Comprehensive genomic analysis of BAHD gene family: expression patterns during development and stress responses in pecan (Carya illinoinensis)
摘要
The BAHD acyltransferase gene family performs diverse and essential biological functions in plants, mediating the biosynthesis of terpenoids, phenolic compounds, and esters that contribute to stress response mechanisms, cellular homeostasis, and fruit quality regulation. However, systematic characterization of this gene family in Carya illinoinensis remains largely unexplored.
ResultsIn this study, 88 BAHD genes (CiBAHD1-CiBAHD88) were characterized in the C. illinoinensis genome, with phylogenetic analysis categorizing them into five distinct evolutionary clades. The analysis showed significant diversity in gene length and protein size, while promoter examination identified numerous cis-acting elements linked to abiotic stress responses. Expression profiling across six tissues revealed a predominant expression of most CiBAHD genes in reproductive organs, particularly in female tissues, with 10 genes (e.g., CiBAHD8, 16, 34) showing fruit-specific expression. Under stress conditions, qRT-PCR analysis of 20 selected CiBAHD genes demonstrated diverse induction patterns: key genes like CiBAHD50 were rapidly and strongly induced by low temperature, CiBAHD54 and CiBAHD55 were significantly upregulated under high temperature, CiBAHD26 responded transiently to drought, and CiBAHD32 showed early induction under salt stress.
ConclusionsThis study presents the first genome-wide characterization of the BAHD acyltransferase family in pecan.
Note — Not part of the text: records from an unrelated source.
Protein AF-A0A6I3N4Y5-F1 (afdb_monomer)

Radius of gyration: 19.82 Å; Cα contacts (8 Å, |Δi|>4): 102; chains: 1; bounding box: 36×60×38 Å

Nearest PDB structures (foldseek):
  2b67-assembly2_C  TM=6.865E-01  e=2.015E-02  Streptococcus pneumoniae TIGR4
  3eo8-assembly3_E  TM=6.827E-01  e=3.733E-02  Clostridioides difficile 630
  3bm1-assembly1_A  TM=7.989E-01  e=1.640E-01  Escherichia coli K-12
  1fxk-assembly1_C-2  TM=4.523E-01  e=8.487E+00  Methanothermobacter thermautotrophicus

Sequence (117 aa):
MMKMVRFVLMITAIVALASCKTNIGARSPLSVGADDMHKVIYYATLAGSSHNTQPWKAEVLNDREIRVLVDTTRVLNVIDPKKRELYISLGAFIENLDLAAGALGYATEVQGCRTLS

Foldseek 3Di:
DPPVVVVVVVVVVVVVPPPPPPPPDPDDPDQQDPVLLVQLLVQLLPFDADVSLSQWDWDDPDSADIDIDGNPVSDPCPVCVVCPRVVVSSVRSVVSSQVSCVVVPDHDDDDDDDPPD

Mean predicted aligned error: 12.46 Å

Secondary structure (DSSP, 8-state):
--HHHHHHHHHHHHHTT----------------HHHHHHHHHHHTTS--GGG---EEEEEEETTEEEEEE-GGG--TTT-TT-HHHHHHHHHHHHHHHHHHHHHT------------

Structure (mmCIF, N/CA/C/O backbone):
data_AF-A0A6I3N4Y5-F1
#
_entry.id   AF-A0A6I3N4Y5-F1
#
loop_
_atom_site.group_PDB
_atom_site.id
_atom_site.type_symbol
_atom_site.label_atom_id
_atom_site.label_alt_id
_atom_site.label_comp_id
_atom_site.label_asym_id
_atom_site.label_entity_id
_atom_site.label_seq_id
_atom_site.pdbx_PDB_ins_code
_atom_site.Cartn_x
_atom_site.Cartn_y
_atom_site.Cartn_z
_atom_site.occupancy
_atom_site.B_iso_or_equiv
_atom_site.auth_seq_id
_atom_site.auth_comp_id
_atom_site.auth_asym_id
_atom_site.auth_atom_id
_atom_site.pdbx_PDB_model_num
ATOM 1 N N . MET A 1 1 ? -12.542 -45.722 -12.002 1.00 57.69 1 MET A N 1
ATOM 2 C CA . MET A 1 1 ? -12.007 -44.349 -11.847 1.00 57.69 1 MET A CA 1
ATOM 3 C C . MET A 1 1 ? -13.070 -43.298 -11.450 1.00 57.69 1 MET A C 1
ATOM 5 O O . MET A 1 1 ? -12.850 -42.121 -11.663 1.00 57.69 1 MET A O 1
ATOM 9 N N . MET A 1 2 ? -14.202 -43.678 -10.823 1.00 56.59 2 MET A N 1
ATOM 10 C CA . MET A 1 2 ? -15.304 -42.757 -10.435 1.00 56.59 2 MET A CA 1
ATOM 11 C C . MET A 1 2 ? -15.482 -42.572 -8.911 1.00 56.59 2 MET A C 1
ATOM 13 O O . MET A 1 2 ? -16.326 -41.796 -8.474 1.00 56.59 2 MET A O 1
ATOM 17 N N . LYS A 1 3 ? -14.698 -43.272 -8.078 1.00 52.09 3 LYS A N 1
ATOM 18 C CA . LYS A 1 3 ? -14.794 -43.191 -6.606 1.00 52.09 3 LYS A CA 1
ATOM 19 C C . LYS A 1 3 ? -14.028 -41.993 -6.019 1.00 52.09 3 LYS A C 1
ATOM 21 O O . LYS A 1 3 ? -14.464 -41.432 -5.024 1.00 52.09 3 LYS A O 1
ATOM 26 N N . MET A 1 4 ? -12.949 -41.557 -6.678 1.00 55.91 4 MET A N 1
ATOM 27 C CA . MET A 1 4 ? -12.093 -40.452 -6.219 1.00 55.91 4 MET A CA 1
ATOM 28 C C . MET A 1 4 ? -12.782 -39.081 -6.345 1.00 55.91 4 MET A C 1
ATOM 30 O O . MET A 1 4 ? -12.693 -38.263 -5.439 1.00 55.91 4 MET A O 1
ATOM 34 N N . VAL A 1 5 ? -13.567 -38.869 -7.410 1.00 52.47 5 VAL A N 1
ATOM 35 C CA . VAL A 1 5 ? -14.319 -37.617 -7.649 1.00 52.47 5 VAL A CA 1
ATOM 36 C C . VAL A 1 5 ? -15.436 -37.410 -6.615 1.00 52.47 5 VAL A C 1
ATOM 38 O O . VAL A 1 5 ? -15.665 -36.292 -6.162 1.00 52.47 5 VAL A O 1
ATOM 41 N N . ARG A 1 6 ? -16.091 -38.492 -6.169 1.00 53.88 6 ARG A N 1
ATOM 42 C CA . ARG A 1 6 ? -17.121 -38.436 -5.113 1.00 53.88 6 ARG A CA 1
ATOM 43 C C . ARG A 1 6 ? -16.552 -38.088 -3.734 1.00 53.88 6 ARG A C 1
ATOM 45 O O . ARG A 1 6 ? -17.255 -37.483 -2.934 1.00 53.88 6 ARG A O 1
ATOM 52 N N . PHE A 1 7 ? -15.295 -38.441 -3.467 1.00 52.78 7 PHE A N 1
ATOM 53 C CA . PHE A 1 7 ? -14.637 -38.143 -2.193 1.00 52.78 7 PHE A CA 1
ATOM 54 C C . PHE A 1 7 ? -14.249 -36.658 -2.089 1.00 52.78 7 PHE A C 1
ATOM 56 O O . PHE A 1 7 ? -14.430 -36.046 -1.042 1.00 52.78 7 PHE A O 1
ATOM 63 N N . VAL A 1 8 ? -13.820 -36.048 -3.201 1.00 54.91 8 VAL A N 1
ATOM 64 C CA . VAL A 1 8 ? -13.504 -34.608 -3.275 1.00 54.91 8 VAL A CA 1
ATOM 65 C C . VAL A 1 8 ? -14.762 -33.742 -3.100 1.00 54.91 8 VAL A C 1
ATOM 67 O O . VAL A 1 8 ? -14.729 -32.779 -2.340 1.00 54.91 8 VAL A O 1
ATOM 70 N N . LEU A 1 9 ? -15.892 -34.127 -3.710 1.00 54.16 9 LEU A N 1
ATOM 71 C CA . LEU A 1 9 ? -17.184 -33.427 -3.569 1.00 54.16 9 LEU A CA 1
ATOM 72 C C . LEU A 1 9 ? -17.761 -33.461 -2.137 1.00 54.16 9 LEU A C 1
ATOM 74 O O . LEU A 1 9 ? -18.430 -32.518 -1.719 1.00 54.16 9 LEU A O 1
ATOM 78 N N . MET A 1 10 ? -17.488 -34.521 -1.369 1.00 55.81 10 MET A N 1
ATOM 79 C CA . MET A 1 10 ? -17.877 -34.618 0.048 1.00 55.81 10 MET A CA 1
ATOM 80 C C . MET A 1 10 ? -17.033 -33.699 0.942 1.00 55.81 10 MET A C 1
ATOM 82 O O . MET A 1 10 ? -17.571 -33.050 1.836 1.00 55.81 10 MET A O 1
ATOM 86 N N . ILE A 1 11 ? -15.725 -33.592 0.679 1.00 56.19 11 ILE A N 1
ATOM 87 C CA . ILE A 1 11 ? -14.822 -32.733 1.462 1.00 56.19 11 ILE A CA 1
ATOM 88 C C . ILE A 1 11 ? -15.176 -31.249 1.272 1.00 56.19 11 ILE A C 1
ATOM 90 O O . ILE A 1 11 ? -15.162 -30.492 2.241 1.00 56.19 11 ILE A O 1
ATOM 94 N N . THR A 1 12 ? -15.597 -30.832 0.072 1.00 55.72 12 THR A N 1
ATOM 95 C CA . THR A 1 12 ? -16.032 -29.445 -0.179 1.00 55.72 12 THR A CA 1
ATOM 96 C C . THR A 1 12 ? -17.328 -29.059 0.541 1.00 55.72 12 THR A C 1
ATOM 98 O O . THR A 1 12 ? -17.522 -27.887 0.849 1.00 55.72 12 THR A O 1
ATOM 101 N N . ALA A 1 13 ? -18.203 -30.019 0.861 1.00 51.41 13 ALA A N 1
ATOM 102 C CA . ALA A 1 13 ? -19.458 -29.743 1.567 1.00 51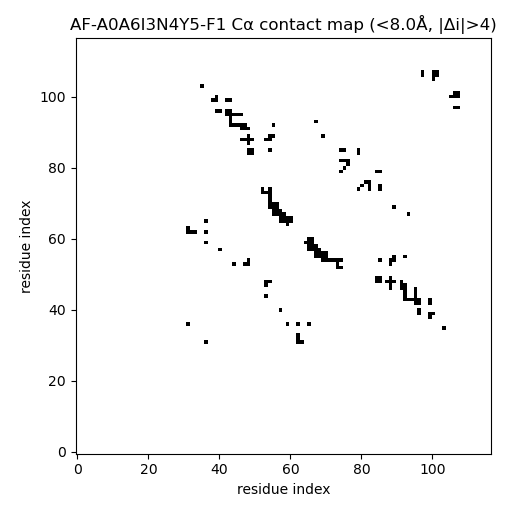.41 13 ALA A CA 1
ATOM 103 C C . ALA A 1 13 ? -19.268 -29.554 3.086 1.00 51.41 13 ALA A C 1
ATOM 105 O O . ALA A 1 13 ? -20.027 -28.821 3.716 1.00 51.41 13 ALA A O 1
ATOM 106 N N . ILE A 1 14 ? -18.240 -30.174 3.677 1.00 54.91 14 ILE A N 1
ATOM 107 C CA . ILE A 1 14 ? -17.987 -30.109 5.127 1.00 54.91 14 ILE A CA 1
ATOM 108 C C . ILE A 1 14 ? -17.381 -28.754 5.532 1.00 54.91 14 ILE A C 1
ATOM 110 O O . ILE A 1 14 ? -17.693 -28.239 6.604 1.00 54.91 14 ILE A O 1
ATOM 114 N N . VAL A 1 15 ? -16.597 -28.115 4.656 1.00 53.94 15 VAL A N 1
ATOM 115 C CA . VAL A 1 15 ? -16.010 -26.786 4.925 1.00 53.94 15 VAL A CA 1
ATOM 116 C C . VAL A 1 15 ? -17.077 -25.675 4.953 1.00 53.94 15 VAL A C 1
ATOM 118 O O . VAL A 1 15 ? -16.895 -24.668 5.631 1.00 53.94 15 VAL A O 1
ATOM 121 N N . ALA A 1 16 ? -18.232 -25.868 4.305 1.00 53.88 16 ALA A N 1
ATOM 122 C CA . ALA A 1 16 ? -19.301 -24.866 4.249 1.00 53.88 16 ALA A CA 1
ATOM 123 C C . ALA A 1 16 ? -20.151 -24.758 5.536 1.00 53.88 16 ALA A C 1
ATOM 125 O O . ALA A 1 16 ? -20.871 -23.776 5.707 1.00 53.88 16 ALA A O 1
ATOM 126 N N . LEU A 1 17 ? -20.079 -25.732 6.453 1.00 52.06 17 LEU A N 1
ATOM 127 C CA . LEU A 1 17 ? -20.908 -25.753 7.671 1.00 52.06 17 LEU A CA 1
ATOM 128 C C . LEU A 1 17 ? -20.198 -25.221 8.925 1.00 52.06 17 LEU A C 1
ATOM 130 O O . LEU A 1 17 ? -20.838 -25.055 9.961 1.00 52.06 17 LEU A O 1
ATOM 134 N N . ALA A 1 18 ? -18.915 -24.868 8.832 1.00 54.22 18 ALA A N 1
ATOM 135 C CA . ALA A 1 18 ? -18.171 -24.209 9.908 1.00 54.22 18 ALA A CA 1
ATOM 136 C C . ALA A 1 18 ? -18.249 -22.671 9.826 1.00 54.22 18 ALA A C 1
ATOM 138 O O . ALA A 1 18 ? -17.312 -21.970 10.207 1.00 54.22 18 ALA A O 1
ATOM 139 N N . SER A 1 19 ? -19.373 -22.125 9.344 1.00 50.44 19 SER A N 1
ATOM 140 C CA . SER A 1 19 ? -19.672 -20.698 9.489 1.00 50.44 19 SER A CA 1
ATOM 141 C C . SER A 1 19 ? -20.023 -20.429 10.953 1.00 50.44 19 SER A C 1
ATOM 143 O O . SER A 1 19 ? -21.178 -20.490 11.379 1.00 50.44 19 SER A O 1
ATOM 145 N N . CYS A 1 20 ? -18.986 -20.200 11.758 1.00 42.09 20 CYS A N 1
ATOM 146 C CA . CYS A 1 20 ? -19.127 -19.627 13.082 1.00 42.09 20 CYS A CA 1
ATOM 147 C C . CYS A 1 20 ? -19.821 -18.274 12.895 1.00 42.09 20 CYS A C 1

The analysis identifies clade-specific conservation in gene structure and motif composition, and demonstrates enrichment of stress and hormone-related regulatory elements in promoter regions. Expression profiling establishes functional roles for CiBAHD members in reproductive processes and fruit development, while delineating specific genes with rapid and sustained transcriptional responses to abiotic stresses. These findings establish a foundational resource for future functional characterization and highlight potential targets for genetic improvement of stress resilience in C. illinoinensis.